When to use this calculator vs ACCA-approved software

Use this: planning a heat pump or central AC upgrade, comparing contractor quotes, learning how envelope decisions affect loads, sanity-checking a builder's sizing.

Use ACCA-approved software instead: permit submission, manufacturer warranty requirements, court or insurance documentation, room-by-room duct design.

See our full verification methodology for the accuracy claims this calculator makes and how we test against ACCA reference cases.

Common scenarios

Pre-computed Manual J load calculations for typical home sizes, climate zones, and construction eras. Each example shows the recommended equipment size and load breakdown.

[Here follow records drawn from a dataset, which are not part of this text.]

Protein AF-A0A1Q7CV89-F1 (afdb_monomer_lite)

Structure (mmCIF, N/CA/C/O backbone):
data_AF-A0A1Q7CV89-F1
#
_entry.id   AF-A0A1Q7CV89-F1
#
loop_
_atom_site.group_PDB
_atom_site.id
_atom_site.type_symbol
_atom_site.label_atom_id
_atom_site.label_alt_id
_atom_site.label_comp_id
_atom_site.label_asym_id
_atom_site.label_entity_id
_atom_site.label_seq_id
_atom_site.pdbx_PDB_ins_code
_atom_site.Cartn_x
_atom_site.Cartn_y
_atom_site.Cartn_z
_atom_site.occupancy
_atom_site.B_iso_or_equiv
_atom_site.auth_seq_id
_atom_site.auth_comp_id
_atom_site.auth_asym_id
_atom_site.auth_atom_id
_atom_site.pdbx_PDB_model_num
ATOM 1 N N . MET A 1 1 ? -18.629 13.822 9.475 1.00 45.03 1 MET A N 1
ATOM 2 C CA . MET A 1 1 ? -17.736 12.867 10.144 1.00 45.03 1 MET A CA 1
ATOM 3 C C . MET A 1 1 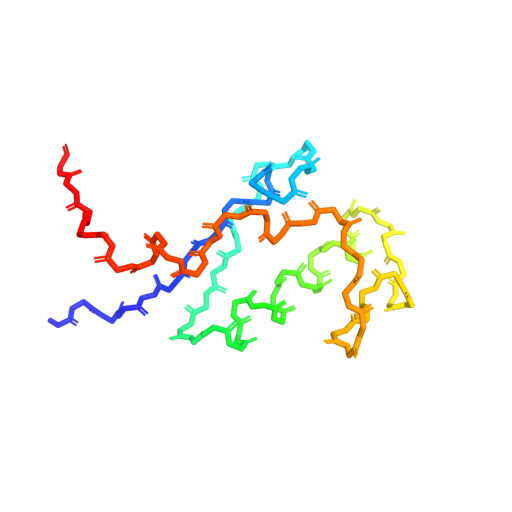? -17.065 12.197 8.983 1.00 45.03 1 MET A C 1
ATOM 5 O O . MET A 1 1 ? -17.679 11.345 8.359 1.00 45.03 1 MET A O 1
ATOM 9 N N . ASP A 1 2 ? -15.969 12.793 8.542 1.00 53.31 2 ASP A N 1
ATOM 10 C CA . ASP A 1 2 ? -15.136 12.234 7.494 1.00 53.31 2 ASP A CA 1
ATOM 11 C C . ASP A 1 2 ? -14.554 10.952 8.089 1.00 53.31 2 ASP A C 1
ATOM 13 O O . ASP A 1 2 ? -13.863 11.011 9.100 1.00 53.31 2 ASP A O 1
ATOM 17 N N . ASP A 1 3 ? -14.988 9.803 7.571 1.00 57.59 3 ASP A N 1
ATOM 18 C CA . ASP A 1 3 ? -14.415 8.497 7.891 1.00 57.59 3 ASP A CA 1
ATOM 19 C C . ASP A 1 3 ? -12.889 8.597 7.742 1.00 57.59 3 ASP A C 1
ATOM 21 O O . ASP A 1 3 ? -12.399 8.881 6.646 1.00 57.59 3 ASP A O 1
ATOM 25 N N . ASP A 1 4 ? -12.155 8.434 8.846 1.00 70.31 4 ASP A N 1
ATOM 26 C CA . ASP A 1 4 ? -10.693 8.519 8.914 1.00 70.31 4 ASP A CA 1
ATOM 27 C C . ASP A 1 4 ? -10.051 7.404 8.060 1.00 70.31 4 ASP A C 1
ATOM 29 O O . ASP A 1 4 ? -9.677 6.340 8.547 1.00 70.31 4 ASP A O 1
ATOM 33 N N . MET A 1 5 ? -9.951 7.630 6.749 1.00 80.88 5 MET A N 1
ATOM 34 C CA . MET A 1 5 ? -9.296 6.730 5.802 1.00 80.88 5 MET A CA 1
ATOM 35 C C . MET A 1 5 ? -7.787 6.975 5.816 1.00 80.88 5 MET A C 1
ATOM 37 O O . MET A 1 5 ? -7.309 8.037 5.411 1.00 80.88 5 MET A O 1
ATOM 41 N N . LEU A 1 6 ? -7.024 5.960 6.215 1.00 85.62 6 LEU A N 1
ATOM 42 C CA . LEU A 1 6 ? -5.567 5.988 6.186 1.00 85.62 6 LEU A CA 1
ATOM 43 C C . LEU A 1 6 ? -5.056 5.861 4.752 1.00 85.62 6 LEU A C 1
ATOM 45 O O . LEU A 1 6 ? -5.601 5.102 3.943 1.00 85.62 6 LEU A O 1
ATOM 49 N N . ALA A 1 7 ? -3.977 6.580 4.447 1.00 87.88 7 ALA A N 1
ATOM 50 C CA . ALA A 1 7 ? -3.323 6.535 3.149 1.00 87.88 7 ALA A CA 1
ATOM 51 C C . ALA A 1 7 ? -1.792 6.575 3.273 1.00 87.88 7 ALA A C 1
ATOM 53 O O . ALA A 1 7 ? -1.253 7.274 4.127 1.00 87.88 7 ALA A O 1
ATOM 54 N N . LEU A 1 8 ? -1.104 5.848 2.388 1.00 83.62 8 LEU A N 1
ATOM 55 C CA . LEU A 1 8 ? 0.358 5.795 2.293 1.00 83.62 8 LEU A CA 1
ATOM 56 C C . LEU A 1 8 ? 0.781 5.740 0.822 1.00 83.62 8 LEU A C 1
ATOM 58 O O . LEU A 1 8 ? 0.305 4.887 0.070 1.00 83.62 8 LEU A O 1
ATOM 62 N N . LEU A 1 9 ? 1.692 6.612 0.393 1.00 87.38 9 LEU A N 1
ATOM 63 C CA . LEU A 1 9 ? 2.280 6.511 -0.943 1.00 87.38 9 LEU A CA 1
ATOM 64 C C . LEU A 1 9 ? 3.321 5.390 -0.953 1.00 87.38 9 LEU A C 1
ATOM 66 O O . LEU A 1 9 ? 4.214 5.349 -0.112 1.00 87.38 9 LEU A O 1
ATOM 70 N N . CYS A 1 10 ? 3.268 4.500 -1.942 1.00 88.06 10 CYS A N 1
ATOM 71 C CA . CYS A 1 10 ? 4.207 3.383 -2.048 1.00 88.06 10 CYS A CA 1
ATOM 72 C C . CYS A 1 10 ? 5.669 3.862 -2.109 1.00 88.06 10 CYS A C 1
ATOM 74 O O . CYS A 1 10 ? 6.548 3.258 -1.499 1.00 88.06 10 CYS A O 1
ATOM 76 N N . ARG A 1 11 ? 5.945 5.018 -2.726 1.00 88.06 11 ARG A N 1
ATOM 77 C CA . ARG A 1 11 ? 7.294 5.600 -2.695 1.00 88.06 11 ARG A CA 1
ATOM 78 C C . ARG A 1 11 ? 7.821 5.994 -1.324 1.00 88.06 11 ARG A C 1
ATOM 80 O O . ARG A 1 11 ? 9.035 6.077 -1.145 1.00 88.06 11 ARG A O 1
ATOM 87 N N . GLU A 1 12 ? 6.949 6.195 -0.343 1.00 83.88 12 GLU A N 1
ATOM 88 C CA . GLU A 1 12 ? 7.361 6.434 1.042 1.00 83.88 12 GLU A CA 1
ATOM 89 C C . GLU A 1 12 ? 7.961 5.176 1.683 1.00 83.88 12 GLU A C 1
ATOM 91 O O . GLU A 1 12 ? 8.708 5.286 2.653 1.00 83.88 12 GLU A O 1
ATOM 96 N N . THR A 1 13 ? 7.726 3.995 1.096 1.00 77.12 13 THR A N 1
ATOM 97 C CA . THR A 1 13 ? 8.392 2.730 1.450 1.00 77.12 13 THR A CA 1
ATOM 98 C C . THR A 1 13 ? 9.686 2.502 0.658 1.00 77.12 13 THR A C 1
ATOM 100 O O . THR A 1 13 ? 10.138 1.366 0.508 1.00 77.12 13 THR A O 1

Frequently asked questions

How accurate is this Manual J calculator compared to permit-grade software?
Across the 14 ACCA reference cases tested in our verification methodology, output lands within ±20-30% of permit-grade Manual J results for typical single-family residential homes. Tight modern construction is closer to ±10-15%; older leaky housing stock is closer to ±30%. The accuracy is sufficient for evaluating contractor quotes, comparing equipment options, and rough budgeting. It is NOT sufficient for permit applications, HEEHRA rebate documentation, or contractor liability — those require ACCA-approved software (Wrightsoft Right-Suite, Elite RHVAC, Cool Calc, EnergyGauge USA).
Should I use era defaults or override the envelope inputs?
Use era defaults for fast planning estimates. Override when you have specific measured values: a blower-door ACH50 measurement, NFRC-rated window U-factor and SHGC, attic insulation depth that translates to a specific R-value, or knowledge of wall cavity insulation. Era defaults are calibrated to mid-range for that construction era; if your house is at one extreme (very tight 2020+ build, or unusually leaky 1970s build), overrides produce closer-to-real numbers.
Why does the calculator separate sensible from latent cooling?
Because they’re physically different processes that the AC must do simultaneously. Sensible cooling drops air temperature; latent cooling condenses water vapor out of the air. The split varies by climate: in hot/humid climates (zone 1-2) latent can be 30-40% of total cooling; in hot/dry climates (zone 2B, 3B, parts of 4B) latent is 10-15%. Manual S equipment selection compares AHRI sensible capacity against Manual J sensible load AND AHRI latent capacity against Manual J latent load — both must be adequate.
Why is the heating load often higher than the cooling load in cold climates?
Because the design temperature difference (ΔT) is larger in heating than in cooling for cold climates. In zone 6 (Minneapolis): heating ΔT is 70°F indoor − (−11°F outdoor) = 81°F; cooling ΔT is 88°F outdoor − 75°F indoor = 13°F. The heating side is 6× larger. Even though cooling adds solar gain, infiltration latent load, and internal gain, the conductive heating load through walls/ceiling/floor/windows usually dominates in cold climates.
What is the Manual S tolerance band the calculator shows?
ACCA Manual S allows installed equipment’s nominal capacity to exceed the Manual J load by up to 15% for single-stage equipment and up to 25% for two-stage / variable-speed equipment. Cooling-side oversizing beyond that band causes short-cycling, poor humidity control, and accelerated compressor wear. Heating-side equipment can be oversized up to 40% per Manual S because furnaces and heat pump aux strips come in discrete BTU/hr increments.
Can I use this calculator output for a permit application?
No. Permit applications, HEEHRA rebate documentation, and most state/utility incentive programs require ACCA-approved software output stamped by a credentialed contractor or HERS rater. This calculator is planning-grade — appropriate for evaluating contractor proposals, understanding magnitudes, and budgeting equipment purchases. For permit-grade Manual J, hire a credentialed party (typical cost $300-$800 depending on home complexity).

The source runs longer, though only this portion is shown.